Just finished reading Pete Townshend’s memoir Who I Am, which I got from Kerewin on my recent birthday.
Being a huge Who fan for at least a couple decades now and having read (or own) most of the Who bio-type books out there (Maximum R&B by Richard Barnes; Before I Get Old by Dave Marsh; Dear Boy: The Life of Keith Moon by Tony Fletcher; Full Moon by Peter “Dougal” Butler; countless other Mojo and similar articles) I’ve read a lot about them besides enjoying their music, and am familiar with much of their history, successes and demons over time.
But this book is quite different, no doubt intended that way by Townshend – it’s much more personal and revealing, and to me, not always in a good way – but again, as implied or outright stated by Townshend in the book in several places, that’s exactly the way he wanted it.
On the plus side, you get to see a fairly different view of The Who and its principal songwriter. The Keith Moon books (Butler, Fletcher) paint a varied picture of a semi-fulltime lunatic who played drums brilliantly at his peak, but sunk pretty low or perpetually lived in a fantasy land when not, often to the sometimes extreme detriment of those around him. There is no real book directly dealing with John Entwistle or Roger Daltrey that I know of, and as the former is sadly dead, besides possibly a book on his massively powerful and influential bass-playing, I suspect there won’t be – Roger of course can still write his and may be in fact doing so, not sure. Both Dave Marsh and Richard Barnes give a pretty good look at Roger in their books, however.
And so we come to Pete, who ended up being the creative driving force behind the band over time and arguably the real engine behind its success. In this book Pete tries to come to grips with many personal demons in explaining his life story and role in The Who’s peaks and valleys, and confesses to being a potential cause of several of the latter. And it was nice to see – say by comparison to the recent Ginger Baker movie I watched – that he usually takes responsibility for his failures, even if he doesn’t always learn from them (womanizing, drugs, booze).
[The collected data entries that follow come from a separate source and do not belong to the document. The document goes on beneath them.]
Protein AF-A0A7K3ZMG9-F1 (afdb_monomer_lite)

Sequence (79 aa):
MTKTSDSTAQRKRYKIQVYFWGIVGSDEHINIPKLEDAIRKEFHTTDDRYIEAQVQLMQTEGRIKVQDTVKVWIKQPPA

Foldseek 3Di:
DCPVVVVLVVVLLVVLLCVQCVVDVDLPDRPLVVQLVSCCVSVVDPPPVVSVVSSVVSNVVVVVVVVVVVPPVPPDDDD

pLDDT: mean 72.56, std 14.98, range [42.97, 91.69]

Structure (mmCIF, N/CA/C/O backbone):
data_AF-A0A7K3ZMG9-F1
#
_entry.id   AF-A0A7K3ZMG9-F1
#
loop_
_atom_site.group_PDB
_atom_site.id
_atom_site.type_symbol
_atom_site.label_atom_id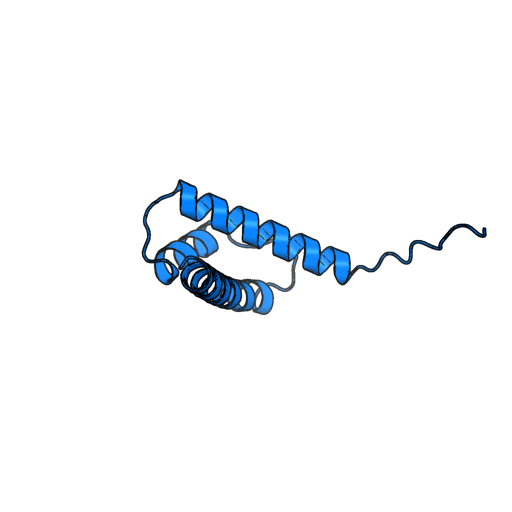
_atom_site.label_alt_id
_atom_site.label_comp_id
_atom_site.label_asym_id
_atom_site.label_entity_id
_atom_site.label_seq_id
_atom_site.pdbx_PDB_ins_code
_atom_site.Cartn_x
_atom_site.Cartn_y
_atom_site.Cartn_z
_atom_site.occupancy
_atom_site.B_iso_or_equiv
_atom_site.auth_seq_id
_atom_site.auth_comp_id
_atom_site.auth_asym_id
_atom_site.auth_atom_id
_atom_site.pdbx_PDB_model_num
ATOM 1 N N . MET A 1 1 ? -24.394 -5.093 6.032 1.00 42.97 1 MET A N 1
ATOM 2 C CA . MET A 1 1 ? -23.833 -3.725 5.896 1.00 42.97 1 MET A CA 1
ATOM 3 C C . MET A 1 1 ? -22.294 -3.724 5.828 1.00 42.97 1 MET A C 1
ATOM 5 O O . MET A 1 1 ? -21.653 -2.794 6.285 1.00 42.97 1 MET A O 1
ATOM 9 N N . THR A 1 2 ? -21.677 -4.737 5.212 1.00 50.53 2 THR A N 1
ATOM 10 C CA . THR A 1 2 ? -20.212 -4.952 5.213 1.00 50.53 2 THR A CA 1
ATOM 11 C C . THR A 1 2 ? -19.509 -4.443 3.949 1.00 50.53 2 THR A C 1
ATOM 13 O O . THR A 1 2 ? -18.310 -4.191 3.970 1.00 50.53 2 THR A O 1
ATOM 16 N N . LYS A 1 3 ? -20.257 -4.239 2.855 1.00 47.59 3 LYS A N 1
ATOM 17 C CA . LYS A 1 3 ? -19.707 -3.902 1.528 1.00 47.59 3 LYS A CA 1
ATOM 18 C C . LYS A 1 3 ? -19.050 -2.514 1.452 1.00 47.59 3 LYS A C 1
ATOM 20 O O . LYS A 1 3 ? -18.122 -2.325 0.678 1.00 47.59 3 LYS A O 1
ATOM 25 N N . THR A 1 4 ? -19.497 -1.557 2.265 1.00 50.28 4 THR A N 1
ATOM 26 C CA . THR A 1 4 ? -18.974 -0.178 2.294 1.00 50.28 4 THR A CA 1
ATOM 27 C C . THR A 1 4 ? -17.655 -0.037 3.058 1.00 50.28 4 THR A C 1
ATOM 29 O O . THR A 1 4 ? -16.826 0.807 2.711 1.00 50.28 4 THR A O 1
ATOM 32 N N . SER A 1 5 ? -17.436 -0.865 4.086 1.00 58.50 5 SER A N 1
ATOM 33 C CA . SER A 1 5 ? -16.163 -0.888 4.823 1.00 58.50 5 SER A CA 1
ATOM 34 C C . SER A 1 5 ? -15.039 -1.421 3.932 1.00 58.50 5 SER A C 1
ATOM 36 O O . SER A 1 5 ? -13.962 -0.829 3.842 1.00 58.50 5 SER A O 1
ATOM 38 N N . ASP A 1 6 ? -15.345 -2.469 3.165 1.00 63.34 6 ASP A N 1
ATOM 39 C CA . ASP A 1 6 ? -14.390 -3.117 2.270 1.00 63.34 6 ASP A CA 1
ATOM 40 C C . ASP A 1 6 ? -14.002 -2.222 1.082 1.00 63.34 6 ASP A C 1
ATOM 42 O O . ASP A 1 6 ? -12.821 -2.021 0.804 1.00 63.34 6 ASP A O 1
ATOM 46 N N . SER A 1 7 ? -14.975 -1.540 0.459 1.00 72.75 7 SER A N 1
ATOM 47 C CA . SER A 1 7 ? -14.691 -0.588 -0.628 1.00 72.75 7 SER A CA 1
ATOM 48 C C . SER A 1 7 ? -13.807 0.579 -0.179 1.00 72.75 7 SER A C 1
ATOM 50 O O . SER A 1 7 ? -12.992 1.095 -0.946 1.00 72.75 7 SER A O 1
ATOM 52 N N . THR A 1 8 ? -13.956 1.007 1.078 1.00 78.06 8 THR A N 1
ATOM 53 C CA . THR A 1 8 ? -13.139 2.081 1.654 1.00 78.06 8 THR A CA 1
ATOM 54 C C . THR A 1 8 ? -11.713 1.598 1.898 1.00 78.06 8 THR A C 1
ATOM 56 O O . THR A 1 8 ? -10.763 2.284 1.518 1.00 78.06 8 THR A O 1
ATOM 59 N N . ALA A 1 9 ? -11.553 0.401 2.467 1.00 79.38 9 ALA A N 1
ATOM 60 C CA . ALA A 1 9 ? -10.250 -0.226 2.663 1.00 79.38 9 ALA A CA 1
ATOM 61 C C . ALA A 1 9 ? -9.526 -0.461 1.327 1.00 79.38 9 ALA A C 1
ATOM 63 O O . ALA A 1 9 ? -8.348 -0.135 1.199 1.00 79.38 9 ALA A O 1
ATOM 64 N N . GLN A 1 10 ? -10.240 -0.926 0.302 1.00 79.62 10 GLN A N 1
ATOM 65 C CA . GLN A 1 10 ? -9.692 -1.127 -1.038 1.00 79.62 10 GLN A CA 1
ATOM 66 C C . GLN A 1 10 ? -9.204 0.184 -1.666 1.00 79.62 10 GLN A C 1
ATOM 68 O O . GLN A 1 10 ? -8.106 0.238 -2.217 1.00 79.62 10 GLN A O 1
ATOM 73 N N . ARG A 1 11 ? -9.971 1.275 -1.537 1.00 84.25 11 ARG A N 1
ATOM 74 C CA . ARG A 1 11 ? -9.571 2.589 -2.066 1.00 84.25 11 ARG A CA 1
ATOM 75 C C . ARG A 1 11 ? -8.334 3.150 -1.360 1.00 84.25 11 ARG A C 1
ATOM 77 O O . ARG A 1 11 ? -7.483 3.749 -2.014 1.00 84.25 11 ARG A O 1
ATOM 84 N N . LYS A 1 12 ? -8.232 2.946 -0.044 1.00 85.06 12 LYS A N 1
ATOM 85 C CA . LYS A 1 12 ? -7.052 3.301 0.760 1.00 85.06 12 LYS A CA 1
ATOM 86 C C . LYS A 1 12 ? -5.821 2.504 0.325 1.00 85.06 12 LYS A C 1
ATOM 88 O O . LYS A 1 12 ? -4.779 3.099 0.059 1.00 85.06 12 LYS A O 1
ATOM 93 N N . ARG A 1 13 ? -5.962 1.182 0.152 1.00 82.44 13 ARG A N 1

He even calls himself a self-obsessed prat at intervals depending on the story he’s telling.
For me a bit of downside came in all the womanizing – sure, he had a tough childhood – much tougher than I knew of, and fraught with loneliness and alienation from his flaky/lame parents – And surely being married at 25 with two kids amid crazy sudden fame and pressure to keep delivering hits might drive anyone mad. But, I still don’t see why he got married if he was going to carry on with groupies while on the road with the band? Surely any/all rock star womanizing isn’t ‘good’ anyway generally – but at least those who aren’t married aren’t kidding themselves (and those they fool around with), either? Just seems extremely lame to me.
The alcohol and drug abuse – pretty par for the court in the rock world of that time (and since), and most of Pete’s contemporaries went through much of the same, including most of The Who and its surrounding posse. But despite knowing a lot about and being a fan of Pete and The Who, this whole ‘user/abuser’ scenario is simply so outside my experience, I really can’t relate to it. I’m just glad he survived it, even if a lot of it was his own doing.
I guess I would have liked knowing more about his inner thinking when writing songs – I felt I got glimpses of it here and there but the book is more a story about experiences and consequence (to me, anyway) than about methods. And perhaps that stuff is too hard to put on paper, or simply too hard/too private to put in even a memoir. I would have also liked to know more about his usage and experimentation with sounds, synthesizers and the like – he mentions them all the time in passing, but doesn’t provide much detail.
I think the final conclusion for me is/was that Pete is very human, with all the positives and negatives that can come from same – I’m thankful for the great music he’s created with The Who, and still remain a huge fan – even at his worst – he still kicks a**!